My research develops interpretable, computationally scalable machine-learning methods for astronomical survey discovery, with a particular focus on time-domain astrophysics, extragalactic transients, and survey systematics. The central goal of my work is to identify scientifically valuable objects and phenomena that are systematically missed, misclassified, or discarded by traditional pipelines. I work at the intersection of deep learning, active anomaly detection, and large-scale survey infrastructure, with applications to major surveys including ZTF, Euclid, JWST, and the Rubin Observatory.
Previous and Ongoing Research
Deep learning for astronomical image reconstruction.

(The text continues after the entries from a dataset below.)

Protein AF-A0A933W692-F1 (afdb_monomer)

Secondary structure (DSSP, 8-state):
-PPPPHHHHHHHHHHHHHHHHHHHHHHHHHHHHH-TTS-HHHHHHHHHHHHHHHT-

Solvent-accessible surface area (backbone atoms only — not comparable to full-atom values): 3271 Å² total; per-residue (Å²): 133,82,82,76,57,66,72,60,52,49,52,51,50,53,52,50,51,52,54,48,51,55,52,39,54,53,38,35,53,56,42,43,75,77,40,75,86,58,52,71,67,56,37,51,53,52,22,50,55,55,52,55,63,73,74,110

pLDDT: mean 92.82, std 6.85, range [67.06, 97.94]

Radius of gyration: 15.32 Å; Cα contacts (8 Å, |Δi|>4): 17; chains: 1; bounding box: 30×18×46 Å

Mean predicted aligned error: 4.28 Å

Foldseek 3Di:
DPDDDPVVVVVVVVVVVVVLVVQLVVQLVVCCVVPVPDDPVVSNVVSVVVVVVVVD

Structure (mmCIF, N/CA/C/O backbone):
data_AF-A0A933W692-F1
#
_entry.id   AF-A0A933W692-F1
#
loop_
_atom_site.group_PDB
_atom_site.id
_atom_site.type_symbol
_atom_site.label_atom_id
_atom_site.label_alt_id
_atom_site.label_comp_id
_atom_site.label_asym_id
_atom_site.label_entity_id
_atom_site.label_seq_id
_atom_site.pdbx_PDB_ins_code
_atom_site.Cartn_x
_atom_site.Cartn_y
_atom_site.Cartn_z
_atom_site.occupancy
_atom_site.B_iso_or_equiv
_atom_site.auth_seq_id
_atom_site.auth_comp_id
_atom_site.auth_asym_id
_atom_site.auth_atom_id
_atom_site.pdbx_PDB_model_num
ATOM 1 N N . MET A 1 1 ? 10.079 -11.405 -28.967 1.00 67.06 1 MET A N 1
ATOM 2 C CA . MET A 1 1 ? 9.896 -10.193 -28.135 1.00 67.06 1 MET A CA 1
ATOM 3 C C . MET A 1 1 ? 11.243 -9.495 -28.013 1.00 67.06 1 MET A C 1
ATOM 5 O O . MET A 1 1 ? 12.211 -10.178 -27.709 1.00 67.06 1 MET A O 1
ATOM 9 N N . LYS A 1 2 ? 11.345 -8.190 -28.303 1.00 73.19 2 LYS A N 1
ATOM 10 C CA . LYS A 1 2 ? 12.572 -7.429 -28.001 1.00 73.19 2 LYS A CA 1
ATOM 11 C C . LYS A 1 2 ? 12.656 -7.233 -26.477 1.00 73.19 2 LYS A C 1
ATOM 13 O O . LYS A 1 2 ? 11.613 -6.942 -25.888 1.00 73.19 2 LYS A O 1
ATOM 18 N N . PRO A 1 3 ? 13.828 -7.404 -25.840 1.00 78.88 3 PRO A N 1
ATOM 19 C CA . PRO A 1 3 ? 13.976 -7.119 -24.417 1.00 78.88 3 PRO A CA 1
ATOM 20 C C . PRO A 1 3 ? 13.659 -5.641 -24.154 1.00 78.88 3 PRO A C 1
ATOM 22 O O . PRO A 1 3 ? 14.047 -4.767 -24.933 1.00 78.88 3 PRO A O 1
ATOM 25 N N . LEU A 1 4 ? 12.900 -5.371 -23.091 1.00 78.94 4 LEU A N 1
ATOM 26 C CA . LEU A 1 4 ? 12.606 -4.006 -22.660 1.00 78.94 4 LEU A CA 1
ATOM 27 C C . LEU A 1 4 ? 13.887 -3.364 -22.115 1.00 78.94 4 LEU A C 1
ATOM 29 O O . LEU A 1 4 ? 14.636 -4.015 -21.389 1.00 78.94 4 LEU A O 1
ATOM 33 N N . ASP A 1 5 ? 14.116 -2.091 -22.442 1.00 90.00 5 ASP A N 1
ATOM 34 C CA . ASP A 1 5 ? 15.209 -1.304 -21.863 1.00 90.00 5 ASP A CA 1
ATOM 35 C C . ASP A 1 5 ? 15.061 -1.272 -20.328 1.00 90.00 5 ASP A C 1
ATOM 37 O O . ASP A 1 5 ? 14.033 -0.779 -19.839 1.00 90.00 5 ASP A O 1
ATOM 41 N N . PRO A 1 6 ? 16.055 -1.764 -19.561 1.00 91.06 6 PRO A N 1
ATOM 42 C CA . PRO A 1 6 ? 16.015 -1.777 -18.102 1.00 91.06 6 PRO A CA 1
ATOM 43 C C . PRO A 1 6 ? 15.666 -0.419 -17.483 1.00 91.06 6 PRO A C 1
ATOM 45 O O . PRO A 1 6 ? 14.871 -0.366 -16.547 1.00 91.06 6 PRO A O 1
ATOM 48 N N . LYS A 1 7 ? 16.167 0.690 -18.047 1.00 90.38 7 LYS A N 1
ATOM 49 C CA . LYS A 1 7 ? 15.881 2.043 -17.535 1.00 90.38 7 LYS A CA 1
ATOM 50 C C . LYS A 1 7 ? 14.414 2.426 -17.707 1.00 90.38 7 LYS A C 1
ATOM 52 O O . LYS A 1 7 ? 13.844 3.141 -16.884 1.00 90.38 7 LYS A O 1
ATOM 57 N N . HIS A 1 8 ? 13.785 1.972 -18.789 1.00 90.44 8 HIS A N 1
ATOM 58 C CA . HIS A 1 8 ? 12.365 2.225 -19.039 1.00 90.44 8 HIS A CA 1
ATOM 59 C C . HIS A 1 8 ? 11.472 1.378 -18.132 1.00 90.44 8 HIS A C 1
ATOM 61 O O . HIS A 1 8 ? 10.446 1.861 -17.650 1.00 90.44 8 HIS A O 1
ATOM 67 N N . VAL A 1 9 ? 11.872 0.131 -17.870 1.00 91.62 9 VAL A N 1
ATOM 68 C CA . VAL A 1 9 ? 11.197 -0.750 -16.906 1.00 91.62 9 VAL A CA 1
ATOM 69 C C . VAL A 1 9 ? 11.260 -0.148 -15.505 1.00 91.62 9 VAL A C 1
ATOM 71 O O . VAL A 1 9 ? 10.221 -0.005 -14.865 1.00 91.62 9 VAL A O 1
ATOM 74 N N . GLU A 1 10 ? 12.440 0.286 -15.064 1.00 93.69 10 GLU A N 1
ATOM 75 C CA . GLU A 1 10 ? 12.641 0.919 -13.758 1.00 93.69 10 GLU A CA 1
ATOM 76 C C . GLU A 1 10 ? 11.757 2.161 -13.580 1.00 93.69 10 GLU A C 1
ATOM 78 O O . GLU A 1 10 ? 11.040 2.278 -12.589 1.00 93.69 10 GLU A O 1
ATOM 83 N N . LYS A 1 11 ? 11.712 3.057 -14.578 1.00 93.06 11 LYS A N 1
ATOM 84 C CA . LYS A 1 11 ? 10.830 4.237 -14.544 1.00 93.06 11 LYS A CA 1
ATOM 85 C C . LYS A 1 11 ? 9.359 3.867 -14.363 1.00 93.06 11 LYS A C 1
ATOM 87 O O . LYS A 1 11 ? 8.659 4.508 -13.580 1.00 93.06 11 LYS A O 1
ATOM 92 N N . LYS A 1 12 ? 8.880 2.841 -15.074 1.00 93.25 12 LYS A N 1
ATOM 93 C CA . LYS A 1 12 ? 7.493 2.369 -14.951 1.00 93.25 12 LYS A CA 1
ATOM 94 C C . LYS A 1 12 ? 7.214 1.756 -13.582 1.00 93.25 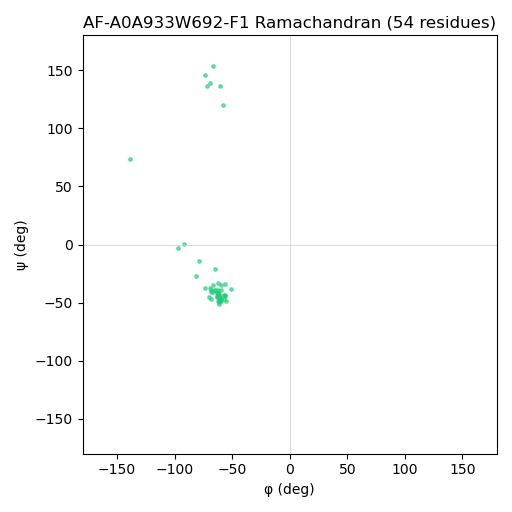12 LYS A C 1
ATOM 96 O O . LYS A 1 12 ? 6.157 2.023 -13.017 1.00 93.25 12 LYS A O 1
ATOM 101 N N . LEU A 1 13 ? 8.150 0.976 -13.046 1.00 93.88 13 LEU A N 1
ATOM 102 C CA . LEU A 1 13 ? 8.033 0.395 -11.708 1.00 93.88 13 LEU A CA 1
ATOM 103 C C . LEU A 1 13 ? 7.996 1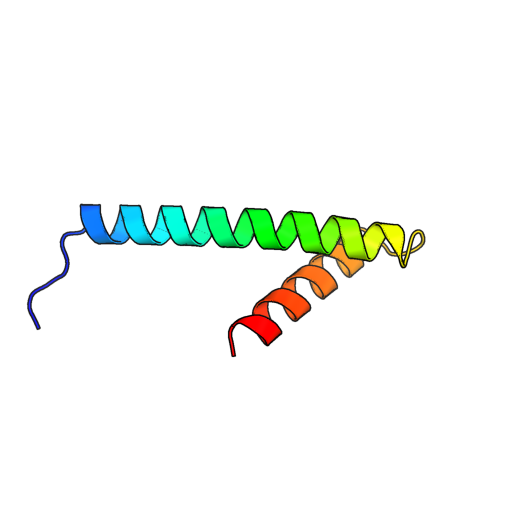.482 -10.630 1.00 93.88 13 LEU A C 1
ATOM 105 O O . LEU A 1 13 ? 7.123 1.445 -9.769 1.00 93.88 13 LEU A O 1
ATOM 109 N N . ASN A 1 14 ? 8.863 2.491 -10.726 1.00 95.44 14 ASN A N 1
ATOM 110 C CA . ASN A 1 14 ? 8.875 3.621 -9.796 1.00 95.44 14 ASN A CA 1
ATOM 111 C C . ASN A 1 14 ? 7.564 4.418 -9.849 1.00 95.44 14 ASN A C 1
ATOM 113 O O . ASN A 1 14 ? 7.012 4.771 -8.808 1.00 95.44 14 ASN A O 1
ATOM 117 N N . ALA A 1 15 ? 7.021 4.653 -11.048 1.00 93.88 15 ALA A N 1
ATOM 118 C CA . ALA A 1 15 ? 5.718 5.295 -11.200 1.00 93.88 15 ALA A CA 1
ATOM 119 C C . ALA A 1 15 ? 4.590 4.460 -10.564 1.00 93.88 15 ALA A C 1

A major strand of my work addresses the limitations imposed by source blending, PSF variability, and atmospheric seeing in optical and near-infrared surveys. I have developed deep-learning–based deblending and deconvolution methods that significantly outperform traditional tools while remaining efficient enough for survey deployment. This includes residual dense neural networks for complex source deblending and lightweight, PSF-aware autoencoder architectures for image reconstruction, enabling more accurate recovery of galaxy fluxes, shapes, and colours in crowded and low-signal regimes.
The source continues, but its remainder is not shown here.